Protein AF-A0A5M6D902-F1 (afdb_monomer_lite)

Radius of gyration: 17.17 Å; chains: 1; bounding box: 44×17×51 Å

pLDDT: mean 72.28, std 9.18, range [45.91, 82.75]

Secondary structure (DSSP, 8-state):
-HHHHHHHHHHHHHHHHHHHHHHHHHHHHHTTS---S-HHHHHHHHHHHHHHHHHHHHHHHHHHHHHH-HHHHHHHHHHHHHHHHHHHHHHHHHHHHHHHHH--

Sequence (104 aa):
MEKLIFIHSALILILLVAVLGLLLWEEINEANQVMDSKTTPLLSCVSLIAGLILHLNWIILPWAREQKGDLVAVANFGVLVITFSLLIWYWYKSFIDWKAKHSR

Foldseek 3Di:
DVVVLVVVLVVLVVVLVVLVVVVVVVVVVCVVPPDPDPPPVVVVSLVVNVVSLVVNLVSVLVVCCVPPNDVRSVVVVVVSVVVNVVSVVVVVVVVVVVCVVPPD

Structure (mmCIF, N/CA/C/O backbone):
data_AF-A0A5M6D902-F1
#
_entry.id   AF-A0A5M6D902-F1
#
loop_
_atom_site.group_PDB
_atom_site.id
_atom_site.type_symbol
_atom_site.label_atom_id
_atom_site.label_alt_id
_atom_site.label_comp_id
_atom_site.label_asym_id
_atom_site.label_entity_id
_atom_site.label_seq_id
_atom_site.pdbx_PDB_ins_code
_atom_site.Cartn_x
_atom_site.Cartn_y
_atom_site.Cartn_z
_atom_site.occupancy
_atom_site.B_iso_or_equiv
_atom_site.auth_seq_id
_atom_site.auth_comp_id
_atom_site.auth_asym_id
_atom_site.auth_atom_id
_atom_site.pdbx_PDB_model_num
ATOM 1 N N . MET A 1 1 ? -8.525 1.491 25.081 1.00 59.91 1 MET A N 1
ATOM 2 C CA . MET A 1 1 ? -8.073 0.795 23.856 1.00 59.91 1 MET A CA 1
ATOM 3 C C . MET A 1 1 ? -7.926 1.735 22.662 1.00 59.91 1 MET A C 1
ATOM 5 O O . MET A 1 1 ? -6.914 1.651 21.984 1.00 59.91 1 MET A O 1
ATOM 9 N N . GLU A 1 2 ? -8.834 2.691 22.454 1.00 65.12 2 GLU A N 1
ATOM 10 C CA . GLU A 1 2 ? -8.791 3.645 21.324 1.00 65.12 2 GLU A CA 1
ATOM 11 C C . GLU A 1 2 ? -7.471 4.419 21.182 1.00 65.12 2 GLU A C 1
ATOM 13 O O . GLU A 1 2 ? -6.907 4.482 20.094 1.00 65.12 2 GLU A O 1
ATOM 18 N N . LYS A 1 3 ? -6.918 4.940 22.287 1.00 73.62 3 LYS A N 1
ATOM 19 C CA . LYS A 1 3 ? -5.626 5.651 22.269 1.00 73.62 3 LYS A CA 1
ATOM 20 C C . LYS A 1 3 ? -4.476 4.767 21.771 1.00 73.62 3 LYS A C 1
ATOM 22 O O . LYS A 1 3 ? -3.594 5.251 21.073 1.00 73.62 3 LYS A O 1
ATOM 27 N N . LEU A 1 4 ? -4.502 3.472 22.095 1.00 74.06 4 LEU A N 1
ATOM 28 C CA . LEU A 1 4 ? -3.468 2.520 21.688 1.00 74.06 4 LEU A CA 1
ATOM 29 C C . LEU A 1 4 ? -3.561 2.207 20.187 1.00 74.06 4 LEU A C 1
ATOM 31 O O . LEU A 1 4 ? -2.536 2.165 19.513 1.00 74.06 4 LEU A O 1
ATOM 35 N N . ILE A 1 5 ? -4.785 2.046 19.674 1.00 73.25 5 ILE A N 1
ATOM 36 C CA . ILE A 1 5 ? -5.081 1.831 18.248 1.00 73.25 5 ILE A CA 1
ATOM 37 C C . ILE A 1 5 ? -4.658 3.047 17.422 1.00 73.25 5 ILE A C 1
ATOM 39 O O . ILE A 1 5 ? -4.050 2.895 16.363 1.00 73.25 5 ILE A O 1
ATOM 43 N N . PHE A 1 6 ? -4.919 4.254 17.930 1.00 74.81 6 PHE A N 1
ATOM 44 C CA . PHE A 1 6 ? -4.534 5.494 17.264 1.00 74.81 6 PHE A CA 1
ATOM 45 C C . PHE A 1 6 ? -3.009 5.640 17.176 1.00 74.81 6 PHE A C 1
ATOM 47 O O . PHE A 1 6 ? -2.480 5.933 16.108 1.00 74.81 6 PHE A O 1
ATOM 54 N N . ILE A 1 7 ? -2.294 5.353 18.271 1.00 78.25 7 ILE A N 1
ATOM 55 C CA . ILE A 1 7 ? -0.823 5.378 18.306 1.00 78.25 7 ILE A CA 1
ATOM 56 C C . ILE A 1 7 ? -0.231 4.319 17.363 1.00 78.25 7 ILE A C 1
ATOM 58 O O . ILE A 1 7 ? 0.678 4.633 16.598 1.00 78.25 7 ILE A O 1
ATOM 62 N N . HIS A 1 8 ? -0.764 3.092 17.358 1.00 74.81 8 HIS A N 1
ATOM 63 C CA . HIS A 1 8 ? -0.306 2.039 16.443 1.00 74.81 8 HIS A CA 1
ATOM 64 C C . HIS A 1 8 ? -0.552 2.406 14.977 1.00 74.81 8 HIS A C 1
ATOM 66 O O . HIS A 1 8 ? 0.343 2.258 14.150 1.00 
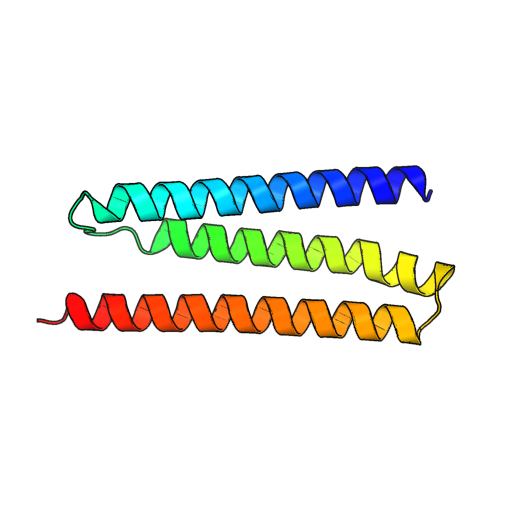74.81 8 HIS A O 1
ATOM 72 N N . SER A 1 9 ? -1.733 2.934 14.652 1.00 73.75 9 SER A N 1
ATOM 73 C CA . SER A 1 9 ? -2.061 3.351 13.284 1.00 73.75 9 SER A CA 1
ATOM 74 C C . SER A 1 9 ? -1.163 4.500 12.822 1.00 73.75 9 SER A C 1
ATOM 76 O O . SER A 1 9 ? -0.670 4.471 11.698 1.00 73.75 9 SER A O 1
ATOM 78 N N . ALA A 1 10 ? -0.886 5.473 13.698 1.00 76.81 10 ALA A N 1
ATOM 79 C CA . ALA A 1 10 ? 0.035 6.569 13.410 1.00 76.81 10 ALA A CA 1
ATOM 80 C C . ALA A 1 10 ? 1.465 6.066 13.156 1.00 76.81 10 ALA A C 1
ATOM 82 O O . ALA A 1 10 ? 2.092 6.489 12.189 1.00 76.81 10 ALA A O 1
ATOM 83 N N . LEU A 1 11 ? 1.961 5.124 13.966 1.00 79.81 11 LEU A N 1
ATOM 84 C CA . LEU A 1 11 ? 3.280 4.511 13.771 1.00 79.81 11 LEU A CA 1
ATOM 85 C C . LEU A 1 11 ? 3.387 3.786 12.424 1.00 79.81 11 LEU A C 1
ATOM 87 O O . LEU A 1 11 ? 4.371 3.980 11.713 1.00 79.81 11 LEU A O 1
ATOM 91 N N . ILE A 1 12 ? 2.373 3.000 12.043 1.00 77.50 12 ILE A N 1
ATOM 92 C CA . ILE A 1 12 ? 2.366 2.301 10.748 1.00 77.50 12 ILE A CA 1
ATOM 93 C C . ILE A 1 12 ? 2.326 3.309 9.593 1.00 77.50 12 ILE A C 1
ATOM 95 O O . ILE A 1 12 ? 3.012 3.118 8.591 1.00 77.50 12 ILE A O 1
ATOM 99 N N . LEU A 1 13 ? 1.579 4.406 9.736 1.00 76.94 13 LEU A N 1
ATOM 100 C CA . LEU A 1 13 ? 1.492 5.449 8.715 1.00 76.94 13 LEU A CA 1
ATOM 101 C C . LEU A 1 13 ? 2.829 6.183 8.525 1.00 76.94 13 LEU A C 1
ATOM 103 O O . LEU A 1 13 ? 3.240 6.420 7.393 1.00 76.94 13 LEU A O 1
ATOM 107 N N . ILE A 1 14 ? 3.542 6.479 9.617 1.00 82.75 14 ILE A N 1
ATOM 108 C CA . ILE A 1 14 ? 4.901 7.042 9.570 1.00 82.75 14 ILE A CA 1
ATOM 109 C C . ILE A 1 14 ? 5.851 6.078 8.
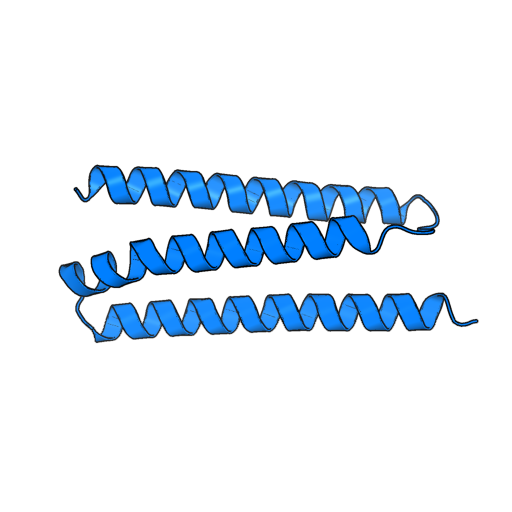853 1.00 82.75 14 ILE A C 1
ATOM 111 O O . ILE A 1 14 ? 6.626 6.504 7.999 1.00 82.75 14 ILE A O 1
ATOM 115 N N . LEU A 1 15 ? 5.762 4.780 9.155 1.00 79.31 15 LEU A N 1
ATOM 116 C CA . LEU A 1 15 ? 6.570 3.755 8.495 1.00 79.31 15 LEU A CA 1
ATOM 117 C C . LEU A 1 15 ? 6.270 3.677 6.993 1.00 79.31 15 LEU A C 1
ATOM 119 O O . LEU A 1 15 ? 7.192 3.598 6.188 1.00 79.31 15 LEU A O 1
ATOM 123 N N . LEU A 1 16 ? 4.993 3.757 6.609 1.00 76.75 16 LEU A N 1
ATOM 124 C CA . LEU A 1 16 ? 4.562 3.769 5.212 1.00 76.75 16 LEU A CA 1
ATOM 125 C C . LEU A 1 16 ? 5.147 4.972 4.458 1.00 76.75 16 LEU A C 1
ATOM 127 O O . LEU A 1 16 ? 5.697 4.807 3.372 1.00 76.75 16 LEU A O 1
ATOM 131 N N . VAL A 1 17 ? 5.069 6.170 5.046 1.00 78.25 17 VAL A N 1
ATOM 132 C CA . VAL A 1 17 ? 5.637 7.396 4.461 1.00 78.25 17 VAL A CA 1
ATOM 133 C C . VAL A 1 17 ? 7.158 7.299 4.354 1.00 78.25 17 VAL A C 1
ATOM 135 O O . VAL A 1 17 ? 7.714 7.696 3.335 1.00 78.25 17 VAL A O 1
ATOM 138 N N . ALA A 1 18 ? 7.833 6.737 5.358 1.00 79.94 18 ALA A N 1
ATOM 139 C CA . ALA A 1 18 ? 9.278 6.535 5.320 1.00 79.94 18 ALA A CA 1
ATOM 140 C C . ALA A 1 18 ? 9.693 5.572 4.194 1.00 79.94 18 ALA A C 1
ATOM 142 O O . ALA A 1 18 ? 10.615 5.875 3.443 1.00 79.94 18 ALA A O 1
ATOM 143 N N . VAL A 1 19 ? 8.986 4.447 4.030 1.00 77.62 19 VAL A N 1
ATOM 144 C CA . VAL A 1 19 ? 9.254 3.476 2.955 1.00 77.62 19 VAL A CA 1
ATOM 145 C C . VAL A 1 19 ? 8.971 4.081 1.577 1.00 77.62 19 VAL A C 1
ATOM 147 O O . VAL A 1 19 ? 9.779 3.916 0.668 1.00 77.62 19 VAL A O 1
ATOM 150 N N . LEU A 1 20 ? 7.873 4.829 1.421 1.00 73.44 20 LEU A N 1
ATOM 151 C CA . LEU A 1 20 ? 7.574 5.555 0.181 1.00 73.44 20 LEU A CA 1
ATOM 152 C C . LEU A 1 20 ? 8.628 6.626 -0.127 1.00 73.44 20 LEU A C 1
ATOM 154 O O . LEU A 1 20 ? 9.038 6.763 -1.274 1.00 73.44 20 LEU A O 1
ATOM 158 N N . GLY A 1 21 ? 9.088 7.359 0.888 1.00 76.50 21 GLY A N 1
ATOM 159 C CA . GLY A 1 21 ? 10.145 8.357 0.749 1.00 76.50 21 GLY A CA 1
ATOM 160 C C . GLY A 1 21 ? 11.475 7.740 0.319 1.00 76.50 21 GLY A C 1
ATOM 161 O O . GLY A 1 21 ? 12.131 8.285 -0.562 1.00 76.50 21 GLY A O 1
ATOM 162 N N . LEU A 1 22 ? 11.842 6.584 0.881 1.00 77.06 22 LEU A N 1
ATOM 163 C CA . LEU A 1 22 ? 13.029 5.832 0.464 1.00 77.06 22 LEU A CA 1
ATOM 164 C C . LEU A 1 22 ? 12.909 5.325 -0.978 1.00 77.06 22 LEU A C 1
ATOM 166 O O . LEU A 1 22 ? 13.864 5.463 -1.734 1.00 77.06 22 LEU A O 1
ATOM 170 N N . LEU A 1 23 ? 11.739 4.813 -1.370 1.00 69.62 23 LEU A N 1
ATOM 171 C CA . LEU A 1 23 ? 11.462 4.380 -2.745 1.00 69.62 23 LEU A CA 1
ATOM 172 C C . LEU A 1 23 ? 11.598 5.531 -3.747 1.00 69.62 23 LEU A C 1
ATOM 174 O O . LEU A 1 23 ? 12.306 5.397 -4.738 1.00 69.62 23 LEU A O 1
ATOM 178 N N . LEU A 1 24 ? 10.955 6.668 -3.470 1.00 69.50 24 LEU A N 1
ATOM 179 C CA . LEU A 1 24 ? 11.032 7.852 -4.328 1.00 69.50 24 LEU A CA 1
ATOM 180 C C . LEU A 1 24 ? 12.457 8.414 -4.382 1.00 69.50 24 LEU A C 1
ATOM 182 O O . LEU A 1 24 ? 12.900 8.874 -5.430 1.00 69.50 24 LEU A O 1
ATOM 186 N N . TRP A 1 25 ? 13.187 8.375 -3.266 1.00 71.94 25 TRP A N 1
ATOM 187 C CA . TRP A 1 25 ? 14.581 8.806 -3.217 1.00 71.94 25 TRP A CA 1
ATOM 188 C C . TRP A 1 25 ? 15.496 7.901 -4.049 1.00 71.94 25 TRP A C 1
ATOM 190 O O . TRP A 1 25 ? 16.351 8.407 -4.776 1.00 71.94 25 TRP A O 1
ATOM 200 N N . GLU A 1 26 ? 15.325 6.579 -3.965 1.00 65.81 26 GLU A N 1
ATOM 201 C CA . GLU A 1 26 ? 16.073 5.614 -4.778 1.00 65.81 26 GLU A CA 1
ATOM 202 C C . GLU A 1 26 ? 15.758 5.801 -6.271 1.00 65.81 26 GLU A C 1
ATOM 204 O O . GLU A 1 26 ? 16.687 5.916 -7.067 1.00 65.81 26 GLU A O 1
ATOM 209 N N . GLU A 1 27 ? 14.484 5.987 -6.634 1.00 62.44 27 GLU A N 1
ATOM 210 C CA . GLU A 1 27 ? 14.047 6.239 -8.015 1.00 62.44 27 GLU A CA 1
ATOM 211 C C . GLU A 1 27 ? 14.637 7.549 -8.590 1.00 62.44 27 GLU A C 1
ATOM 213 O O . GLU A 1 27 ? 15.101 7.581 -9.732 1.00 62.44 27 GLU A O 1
====
Write out exactly the lines above from the line with "ATOM 82 O O" through the line with "ATOM 85 C C", both of them included, and leave out all other lines.

▶ Output below
ATOM 82 O O . ALA A 1 10 ? 2.092 6.489 12.189 1.00 76.81 10 ALA A O 1
ATOM 83 N N . LEU A 1 11 ? 1.961 5.124 13.966 1.00 79.81 11 LEU A N 1
ATOM 84 C CA . LEU A 1 11 ? 3.280 4.511 13.771 1.00 79.81 11 LEU A CA 1
ATOM 85 C C . LEU A 1 11 ? 3.387 3.786 12.424 1.00 79.81 11 LEU A C 1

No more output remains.